In my judgment, the construction sought by the appellant produces a result which is not reasonable and not commercially sensible (and therefore unlikely to have been intended by the parties) for the following reasons. First, the object of the CHAPS system is to achieve rapid (maximum of 1.5 hours) payment. That is why customers choose to use this system of electronic payment. Secondly, the court should lean against a construction which involves imposing a requirement on a receiving bank which would frustrate the customer’s wish to have the money transferred within 1.5 hours. If the beneficiary’s name has to be checked within this period for correspondence with the other identifiers, the evidence is that this would be economically impossible to do.
Thirdly, the appellant’s construction places on the remitting bank an obligation, in effect, to guarantee correspondence between the beneficiary name and the account number even though it has no control (i) over the care with which its customers complete the transfer form and (ii) over the way the receiving bank processes its incoming CHAPS payments. As regards this second point, Mr Johnson says at para 16 of his first statement that, where the beneficiary account resides with another CHAPS member bank, there is no possibility for the remitting bank to check and verify the account number or name of the beneficiary: such information is confidential to the payee and is not disclosed as a matter of routine by receiving banks to remitting banks. In my view, the appellant’s construction is unreasonable and makes no business sense. I see no reason why the remitting bank should assume responsibility for the accuracy of the name of the beneficiary entered by the customer on the form or for its correspondence with the other identifiers.

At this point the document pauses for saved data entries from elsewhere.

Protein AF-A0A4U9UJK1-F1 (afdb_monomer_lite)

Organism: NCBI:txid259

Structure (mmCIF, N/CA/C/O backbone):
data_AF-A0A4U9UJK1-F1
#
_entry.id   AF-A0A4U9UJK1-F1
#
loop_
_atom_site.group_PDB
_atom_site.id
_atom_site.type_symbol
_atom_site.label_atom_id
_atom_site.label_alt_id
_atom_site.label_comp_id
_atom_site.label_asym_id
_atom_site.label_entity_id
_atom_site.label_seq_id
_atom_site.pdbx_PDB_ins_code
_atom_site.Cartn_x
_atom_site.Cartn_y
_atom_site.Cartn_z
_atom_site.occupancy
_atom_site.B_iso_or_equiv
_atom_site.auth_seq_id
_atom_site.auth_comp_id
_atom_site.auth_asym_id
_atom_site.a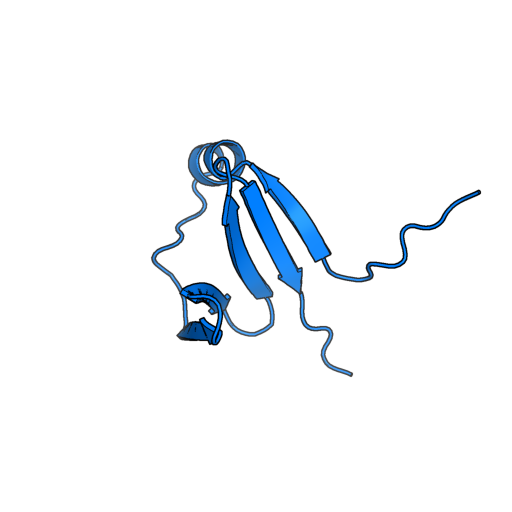uth_atom_id
_atom_site.pdbx_PDB_model_num
ATOM 1 N N . MET A 1 1 ? 18.846 9.922 19.799 1.00 42.81 1 MET A N 1
ATOM 2 C CA . MET A 1 1 ? 17.476 9.375 19.701 1.00 42.81 1 MET A CA 1
ATOM 3 C C . MET A 1 1 ? 17.150 9.227 18.224 1.00 42.81 1 MET A C 1
ATOM 5 O O . MET A 1 1 ? 16.645 10.167 17.634 1.00 42.81 1 MET A O 1
ATOM 9 N N . GLU A 1 2 ? 17.490 8.099 17.607 1.00 46.69 2 GLU A N 1
ATOM 10 C CA . GLU A 1 2 ? 17.143 7.831 16.205 1.00 46.69 2 GLU A CA 1
ATOM 11 C C . GLU A 1 2 ? 16.611 6.408 16.119 1.00 46.69 2 GLU A C 1
ATOM 13 O O . GLU A 1 2 ? 17.355 5.441 16.011 1.00 46.69 2 GLU A O 1
ATOM 18 N N . THR A 1 3 ? 15.298 6.276 16.273 1.00 41.62 3 THR A N 1
ATOM 19 C CA . THR A 1 3 ? 14.600 4.993 16.197 1.00 41.62 3 THR A CA 1
ATOM 20 C C . THR A 1 3 ? 13.685 5.028 14.982 1.00 41.62 3 THR A C 1
ATOM 22 O O . THR A 1 3 ? 12.469 5.125 15.095 1.00 41.62 3 THR A O 1
ATOM 25 N N . LEU A 1 4 ? 14.277 4.969 13.789 1.00 44.69 4 LEU A N 1
ATOM 26 C CA . LEU A 1 4 ? 13.566 4.564 12.576 1.00 44.69 4 LEU A CA 1
ATOM 27 C C . LEU A 1 4 ? 13.799 3.060 12.381 1.00 44.69 4 LEU A C 1
ATOM 29 O O . LEU A 1 4 ? 14.417 2.629 11.414 1.00 44.69 4 LEU A O 1
ATOM 33 N N . ASN A 1 5 ? 13.315 2.252 13.332 1.00 42.34 5 ASN A N 1
ATOM 34 C CA . ASN A 1 5 ? 13.306 0.787 13.237 1.00 42.34 5 ASN A CA 1
ATOM 35 C C . ASN A 1 5 ? 12.271 0.320 12.195 1.00 42.34 5 ASN A C 1
ATOM 37 O O . ASN A 1 5 ? 11.252 -0.279 12.528 1.00 42.34 5 ASN A O 1
ATOM 41 N N . GLY A 1 6 ? 12.505 0.623 10.921 1.00 48.16 6 GLY A N 1
ATOM 42 C CA . GLY A 1 6 ? 11.601 0.284 9.826 1.00 48.16 6 GLY A CA 1
ATOM 43 C C . GLY A 1 6 ? 12.338 0.206 8.501 1.00 48.16 6 GLY A C 1
ATOM 44 O O . GLY A 1 6 ? 11.946 0.874 7.548 1.00 48.16 6 GLY A O 1
ATOM 45 N N . GLU A 1 7 ? 13.426 -0.564 8.454 1.00 55.81 7 GLU A N 1
ATOM 46 C CA . GLU A 1 7 ? 14.207 -0.832 7.246 1.00 55.81 7 GLU A CA 1
ATOM 47 C C . GLU A 1 7 ? 13.310 -1.410 6.134 1.00 55.81 7 GLU A C 1
ATOM 49 O O . GLU A 1 7 ? 13.115 -2.616 6.020 1.00 55.81 7 GLU A O 1
ATOM 54 N N . GLY A 1 8 ? 12.718 -0.532 5.323 1.00 64.06 8 GLY A N 1
ATOM 55 C CA . GLY A 1 8 ? 11.921 -0.889 4.150 1.00 64.06 8 GLY A CA 1
ATOM 56 C C . GLY A 1 8 ? 10.450 -0.469 4.174 1.00 64.06 8 GLY A C 1
ATOM 57 O O . GLY A 1 8 ? 9.785 -0.684 3.168 1.00 64.06 8 GLY A O 1
ATOM 58 N N . MET A 1 9 ? 9.916 0.145 5.238 1.00 77.44 9 MET A N 1
ATOM 59 C CA . MET A 1 9 ? 8.495 0.537 5.291 1.00 77.44 9 MET A CA 1
ATOM 60 C C . MET A 1 9 ? 8.320 2.061 5.310 1.00 77.44 9 MET A C 1
ATOM 62 O O . MET A 1 9 ? 8.790 2.732 6.223 1.00 77.44 9 MET A O 1
ATOM 66 N N . VAL A 1 10 ? 7.616 2.624 4.325 1.00 85.38 10 VAL A N 1
ATOM 67 C CA . VAL A 1 10 ? 7.412 4.071 4.167 1.00 85.38 10 VAL A CA 1
ATOM 68 C C . VAL A 1 10 ? 5.925 4.390 4.080 1.00 85.38 10 VAL A C 1
ATOM 70 O O . VAL A 1 10 ? 5.218 3.907 3.200 1.00 85.38 10 VAL A O 1
ATOM 73 N N . LYS A 1 11 ? 5.443 5.258 4.970 1.00 87.50 11 LYS A N 1
ATOM 74 C CA . LYS A 1 11 ? 4.060 5.747 4.956 1.00 87.50 11 LYS A CA 1
ATOM 75 C C . LYS A 1 11 ? 3.959 7.013 4.106 1.00 87.50 11 LYS A C 1
ATOM 77 O O . LYS A 1 11 ? 4.660 7.990 4.352 1.00 87.50 11 LYS A O 1
ATOM 82 N N . VAL A 1 12 ? 3.077 7.013 3.118 1.00 88.44 12 VAL A N 1
ATOM 83 C CA . VAL A 1 12 ? 2.834 8.135 2.204 1.00 88.44 12 VAL A CA 1
ATOM 84 C C . VAL A 1 12 ? 1.342 8.290 1.951 1.00 88.44 12 VAL A C 1
ATOM 86 O O . VAL A 1 12 ? 0.590 7.331 2.048 1.00 88.44 12 VAL A O 1
ATOM 89 N N . GLN A 1 13 ? 0.885 9.488 1.604 1.00 90.19 13 GLN A N 1
ATOM 90 C CA . GLN A 1 13 ? -0.502 9.673 1.178 1.00 90.19 13 GLN A CA 1
ATOM 91 C C . GLN A 1 13 ? -0.721 9.103 -0.227 1.00 90.19 13 GLN A C 1
ATOM 93 O O . GLN A 1 13 ? 0.109 9.298 -1.121 1.00 90.19 13 GLN A O 1
ATOM 98 N N . GLN A 1 14 ? -1.871 8.463 -0.441 1.00 86.75 14 GLN A N 1
ATOM 99 C CA . GLN A 1 14 ? -2.289 7.938 -1.741 1.00 86.75 14 GLN A CA 1
ATOM 100 C C . GLN A 1 14 ? -2.268 9.022 -2.817 1.00 86.75 14 GLN A C 1
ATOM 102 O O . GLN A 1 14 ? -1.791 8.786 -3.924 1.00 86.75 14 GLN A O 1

Floyd LJ says that the remitting bank could make it clear on the form that a “payment” in accordance with the instruction will be made provided only that the sort code, bank and account number (but not the name) coincides with those on the form. I accept that this could be done. But that possibility should not distract us from the question of construction that lies at the heart of this appeal.
For the reasons that I have given, I would dismiss this appeal. I should add that I agree with Floyd LJ that, for the reasons that he gives at paras 27 to 29, the transfer form should not be construed as an instruction to pay the receiving bank.